Will asintió con fuerza y dio un buen trago a su copa de vino.
—Los escoceses lucharán por él en cuanto tenga un ejército y se dirija a Escocia encabezándolo. Todavía conseguiremos derrotar a Cromwell y a su Nuevo Modelo.
—Por eso nos vamos a Madrid —dijo Henrietta—. Daniel va como embajador de Su Majestad ante el rey de España para pedir fondos con los que reclutar un ejército.
—Ojalá pudiéramos ir nosotras también —se lamentó Lizzie.
—Y yo también —dijo Julia—. ¡Qué aventura!
—Sí que lo sería —asintió Will mirándola a los ojos desde el otro lado de la mesa.
Henrietta sorprendió la mirada compartida y se quedó con la boca abierta por la sorpresa. Miró a Daniel pero su marido le estaba cortando a Nan un trozo de ave que se le resistía a la niña y no había podido ver nada.
—¿Por qué no te quedas tú aquí mientras nosotros estamos fuera, Will? —sugirió con tono pensativo—. Hay espacio de sobra. Estaría bien tener a alguien que supervisara un poco las cosas, ¿no te parece, Daniel?
—Bueno, desde luego —asintió de inmediato el noble—. Pero ¿qué le parece a Will compartir la casa con dos niñas y su institutriz?
—No le importará en absoluto.
—Quizá deberías dejar que respondiera Will.
—Oh, di que no te importaría —le rogó Lizzie antes de que el sorprendido Will pudiera responder—. Seríamos muy, muy buenas... no te causaríamos ningún problema y todos podríamos...

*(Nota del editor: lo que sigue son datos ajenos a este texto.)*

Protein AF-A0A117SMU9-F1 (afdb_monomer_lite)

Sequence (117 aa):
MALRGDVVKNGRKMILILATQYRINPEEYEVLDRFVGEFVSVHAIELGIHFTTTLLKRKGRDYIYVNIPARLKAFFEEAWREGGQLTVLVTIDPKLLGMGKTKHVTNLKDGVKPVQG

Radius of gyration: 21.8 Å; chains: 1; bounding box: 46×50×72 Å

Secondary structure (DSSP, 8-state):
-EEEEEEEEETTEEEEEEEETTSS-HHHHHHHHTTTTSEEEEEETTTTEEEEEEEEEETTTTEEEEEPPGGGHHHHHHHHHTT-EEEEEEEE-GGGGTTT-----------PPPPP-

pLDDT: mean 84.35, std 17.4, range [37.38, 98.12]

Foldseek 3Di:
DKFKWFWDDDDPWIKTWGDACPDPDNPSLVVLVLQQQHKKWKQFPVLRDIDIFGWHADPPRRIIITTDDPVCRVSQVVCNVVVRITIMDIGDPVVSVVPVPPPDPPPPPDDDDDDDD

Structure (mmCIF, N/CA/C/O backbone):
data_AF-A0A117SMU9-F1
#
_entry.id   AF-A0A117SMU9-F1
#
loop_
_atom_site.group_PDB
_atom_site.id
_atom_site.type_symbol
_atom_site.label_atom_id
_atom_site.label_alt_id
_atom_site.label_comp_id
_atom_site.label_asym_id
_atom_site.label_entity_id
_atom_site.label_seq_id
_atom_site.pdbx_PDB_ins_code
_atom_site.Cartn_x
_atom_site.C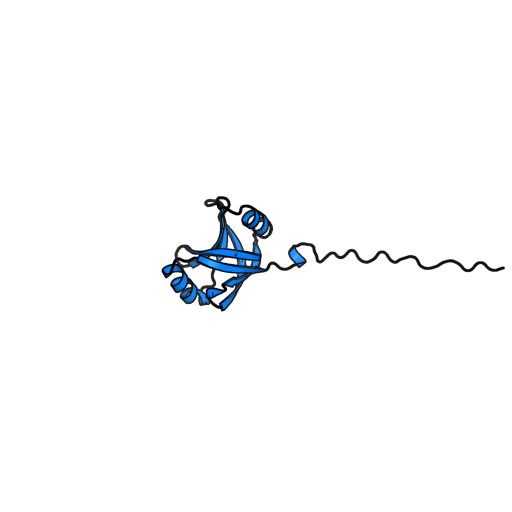artn_y
_atom_site.Cartn_z
_atom_site.occupancy
_atom_site.B_iso_or_equiv
_atom_site.auth_seq_id
_atom_site.auth_comp_id
_atom_site.auth_asym_id
_atom_site.auth_atom_id
_atom_site.pdbx_PDB_model_num
ATOM 1 N N . MET A 1 1 ? 10.570 -3.482 -5.199 1.00 87.50 1 MET A N 1
ATOM 2 C CA . MET A 1 1 ? 10.877 -2.048 -5.000 1.00 87.50 1 MET A CA 1
ATOM 3 C C . MET A 1 1 ? 10.674 -1.701 -3.534 1.00 87.50 1 MET A C 1
ATOM 5 O O . MET A 1 1 ? 9.695 -2.177 -2.973 1.00 87.50 1 MET A O 1
ATOM 9 N N . ALA A 1 2 ? 11.586 -0.944 -2.919 1.00 91.44 2 ALA A N 1
ATOM 10 C CA . ALA A 1 2 ? 11.465 -0.486 -1.532 1.00 91.44 2 ALA A CA 1
ATOM 11 C C . ALA A 1 2 ? 10.930 0.948 -1.497 1.00 91.44 2 ALA A C 1
ATOM 13 O O . ALA A 1 2 ? 11.419 1.781 -2.249 1.00 91.44 2 ALA A O 1
ATOM 14 N N . LEU A 1 3 ? 9.935 1.206 -0.650 1.00 92.62 3 LEU A N 1
ATOM 15 C CA . LEU A 1 3 ? 9.213 2.475 -0.556 1.00 92.62 3 LEU A CA 1
ATOM 16 C C . LEU A 1 3 ? 9.018 2.875 0.906 1.00 92.62 3 LEU A C 1
ATOM 18 O O . LEU A 1 3 ? 8.993 2.020 1.797 1.00 92.62 3 LEU A O 1
ATOM 22 N N . ARG A 1 4 ? 8.792 4.169 1.141 1.00 92.75 4 ARG A N 1
ATOM 23 C CA . ARG A 1 4 ? 8.230 4.664 2.403 1.00 92.75 4 ARG A CA 1
ATOM 24 C C . ARG A 1 4 ? 6.726 4.828 2.254 1.00 92.75 4 ARG A C 1
ATOM 26 O O . ARG A 1 4 ? 6.266 5.733 1.563 1.00 92.75 4 ARG A O 1
ATOM 33 N N . GLY A 1 5 ? 5.977 3.935 2.893 1.00 93.81 5 GLY A N 1
ATOM 34 C CA . GLY A 1 5 ? 4.522 3.954 2.863 1.00 93.81 5 GLY A CA 1
ATOM 35 C C . GLY A 1 5 ? 3.924 4.620 4.097 1.00 93.81 5 GLY A C 1
ATOM 36 O O . GLY A 1 5 ? 4.421 4.413 5.201 1.00 93.81 5 GLY A O 1
ATOM 37 N N . ASP A 1 6 ? 2.836 5.370 3.919 1.00 94.88 6 ASP A N 1
ATOM 38 C CA . ASP A 1 6 ? 2.072 5.946 5.028 1.00 94.88 6 ASP A CA 1
ATOM 39 C C . ASP A 1 6 ? 0.788 5.150 5.266 1.00 94.88 6 ASP A C 1
ATOM 41 O O . ASP A 1 6 ? -0.074 5.010 4.392 1.00 94.88 6 ASP A O 1
ATOM 45 N N . VAL A 1 7 ? 0.633 4.648 6.479 1.00 96.69 7 VAL A N 1
ATOM 46 C CA . VAL A 1 7 ? -0.582 4.015 6.965 1.00 96.69 7 VAL A CA 1
ATOM 47 C C . VAL A 1 7 ? -1.585 5.106 7.315 1.00 96.69 7 VAL A C 1
ATOM 49 O O . VAL A 1 7 ? -1.302 5.995 8.112 1.00 96.69 7 VAL A O 1
ATOM 52 N N . VAL A 1 8 ? -2.782 5.043 6.736 1.00 95.31 8 VAL A N 1
ATOM 53 C CA . VAL A 1 8 ? -3.820 6.063 6.927 1.00 95.31 8 VAL A CA 1
ATOM 54 C C . VAL A 1 8 ? -5.183 5.407 7.125 1.00 95.31 8 VAL A C 1
ATOM 56 O O . VAL A 1 8 ? -5.516 4.388 6.512 1.00 95.31 8 VAL A O 1
ATOM 59 N N . LYS A 1 9 ? -6.021 6.017 7.967 1.00 94.31 9 LYS A N 1
ATOM 60 C CA . LYS A 1 9 ? -7.435 5.646 8.087 1.00 94.31 9 LYS A CA 1
ATOM 61 C C . LYS A 1 9 ? -8.242 6.185 6.909 1.00 94.31 9 LYS A C 1
ATOM 63 O O . LYS A 1 9 ? -8.218 7.373 6.605 1.00 94.31 9 LYS A O 1
ATOM 68 N N . ASN A 1 10 ? -9.024 5.310 6.289 1.00 90.75 10 ASN A N 1
ATOM 69 C CA . ASN A 1 10 ? -9.961 5.641 5.224 1.00 90.75 10 ASN A CA 1
ATOM 70 C C . ASN A 1 10 ? -11.363 5.154 5.622 1.00 90.75 10 ASN A C 1
ATOM 72 O O . ASN A 1 10 ? -11.777 4.029 5.321 1.00 90.75 10 ASN A O 1
ATOM 76 N N . GLY A 1 11 ? -12.070 5.985 6.393 1.00 88.94 11 GLY A N 1
ATOM 77 C CA . GLY A 1 11 ? -13.308 5.590 7.063 1.00 88.94 11 GLY A CA 1
ATOM 78 C C . GLY A 1 11 ? -13.059 4.455 8.062 1.00 88.94 11 GLY A C 1
ATOM 79 O O . GLY A 1 11 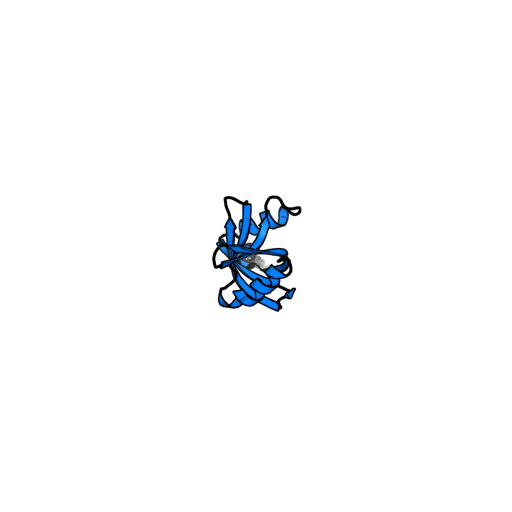? -12.216 4.570 8.947 1.00 88.94 11 GLY A O 1
ATOM 80 N N . ARG A 1 12 ? -13.782 3.336 7.915 1.00 89.44 12 ARG A N 1
ATOM 81 C CA . ARG A 1 12 ? -13.611 2.137 8.766 1.00 89.44 12 ARG A CA 1
ATOM 82 C C . ARG A 1 12 ? -12.423 1.251 8.365 1.00 89.44 12 ARG A C 1
ATOM 84 O O . ARG A 1 12 ? -12.080 0.329 9.112 1.00 89.44 12 ARG A O 1
ATOM 91 N N . LYS A 1 13 ? -11.841 1.498 7.187 1.00 92.75 13 LYS A N 1
ATOM 92 C CA . LYS A 1 13 ? -10.735 0.729 6.609 1.00 92.75 13 LYS A CA 1
ATOM 93 C C . LYS A 1 13 ? -9.403 1.424 6.873 1.00 92.75 13 LYS A C 1
ATOM 95 O O . LYS A 1 13 ? -9.362 2.624 7.140 1.00 92.75 13 LYS A O 1
ATOM 100 N N . MET A 1 14 ? -8.323 0.669 6.736 1.00 96.06 14 MET A N 1
ATOM 101 C CA . MET A 1 14 ? -6.975 1.216 6.672 1.00 96.06 14 MET A CA 1
ATOM 102 C C . MET A 1 14 ? -6.413 1.043 5.269 1.00 96.06 14 MET A C 1
ATOM 104 O O . MET A 1 14 ? -6.697 0.051 4.590 1.00 96.06 14 MET A O 1
ATOM 108 N N . ILE A 1 15 ? -5.632 2.024 4.843 1.00 97.12 15 ILE A N 1
ATOM 109 C CA . ILE A 1 15 ? -4.898 1.996 3.586 1.00 97.12 15 ILE A CA 1
ATOM 110 C C . ILE A 1 15 ? -3.425 2.259 3.859 1.00 97.12 15 ILE A C 1
ATOM 112 O O . ILE A 1 15 ? -3.077 2.908 4.843 1.00 97.12 15 ILE A O 1
ATOM 116 N N . LEU A 1 16 ? -2.587 1.767 2.961 1.00 97.25 16 LEU A N 1
ATOM 117 C CA . LEU A 1 16 ? -1.169 2.073 2.919 1.00 97.25 16 LEU A CA 1
ATOM 118 C C . LEU A 1 16 ? -0.920 2.865 1.639 1.00 97.25 16 LEU A C 1
ATOM 120 O O . LEU A 1 16 ? -1.054 2.322 0.541 1.00 97.25 16 LEU A O 1
ATOM 124 N N . ILE A 1 17 ? -0.639 4.156 1.781 1.00 95.62 17 ILE A N 1
ATOM 125 C CA . ILE A 1 17 ? -0.250 5.034 0.680 1.00 95.62 17 ILE A CA 1
ATOM 126 C C . ILE A 1 17 ? 1.199 4.709 0.337 1.00 95.62 17 ILE A C 1
ATOM 128 O O . ILE A 1 17 ? 2.047 4.731 1.216 1.00 95.62 17 ILE A O 1
ATOM 132 N N . LEU A 1 18 ? 1.466 4.378 -0.923 1.00 94.81 18 LEU A N 1
ATOM 133 C CA . LEU A 1 18 ? 2.771 3.917 -1.397 1.00 94.81 18 LEU A CA 1
ATOM 134 C C . LEU A 1 18 ? 3.543 5.007 -2.139 1.00 94.81 18 LEU A C 1
ATOM 136 O O . LEU A 1 18 ? 4.762 5.042 -2.058 1.00 94.81 18 LEU A O 1
ATOM 140 N N . ALA A 1 19 ? 2.836 5.881 -2.854 1.00 92.44 19 ALA A N 1
ATOM 141 C CA . ALA A 1 19 ? 3.427 7.013 -3.555 1.00 92.44 19 ALA A CA 1
ATOM 142 C C . ALA A 1 19 ? 2.400 8.135 -3.709 1.00 92.44 19 ALA A C 1
ATOM 144 O O . ALA A 1 19 ? 1.195 7.890 -3.804 1.00 92.44 19 ALA A O 1
ATOM 145 N N . THR A 1 20 ? 2.881 9.371 -3.778 1.00 88.25 20 THR A N 1
ATOM 146 C CA . THR A 1 20 ? 2.064 10.561 -4.043 1.00 88.25 20 THR A CA 1
ATOM 147 C C . THR A 1 20 ? 2.725 11.370 -5.146 1.00 88.25 20 THR A C 1
ATOM 149 O O . THR A 1 20 ? 3.942 11.542 -5.101 1.00 88.25 20 THR A O 1
ATOM 152 N N . GLN A 1 21 ? 1.947 11.935 -6.063 1.00 79.69 21 GLN A N 1
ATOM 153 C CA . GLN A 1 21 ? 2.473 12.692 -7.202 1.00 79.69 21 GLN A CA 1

—¡Elizabeth! Si insistes en interrumpir, tendrás que dejar la mesa.
La niña se quedó callada pero Will se encontró sometido a la mirada de dos pares de ojos suplicantes. Se rascó la nariz pecosa antes de contestar.
—No me importaría en absoluto, pero no podría abusar de vuestra hospitalidad de este modo, señor.
—¡Tonterías! —dijo Daniel con el mismo tono que había utilizado con Lizzie.
—Pues ya está. —Henrietta le dedicó una sonrisa radiante a toda la mesa—. Vivirás aquí mientras nosotros estamos fuera y estoy segura de que harás muchos amigos.
—Eso espero —respondió Will mirando a Julia.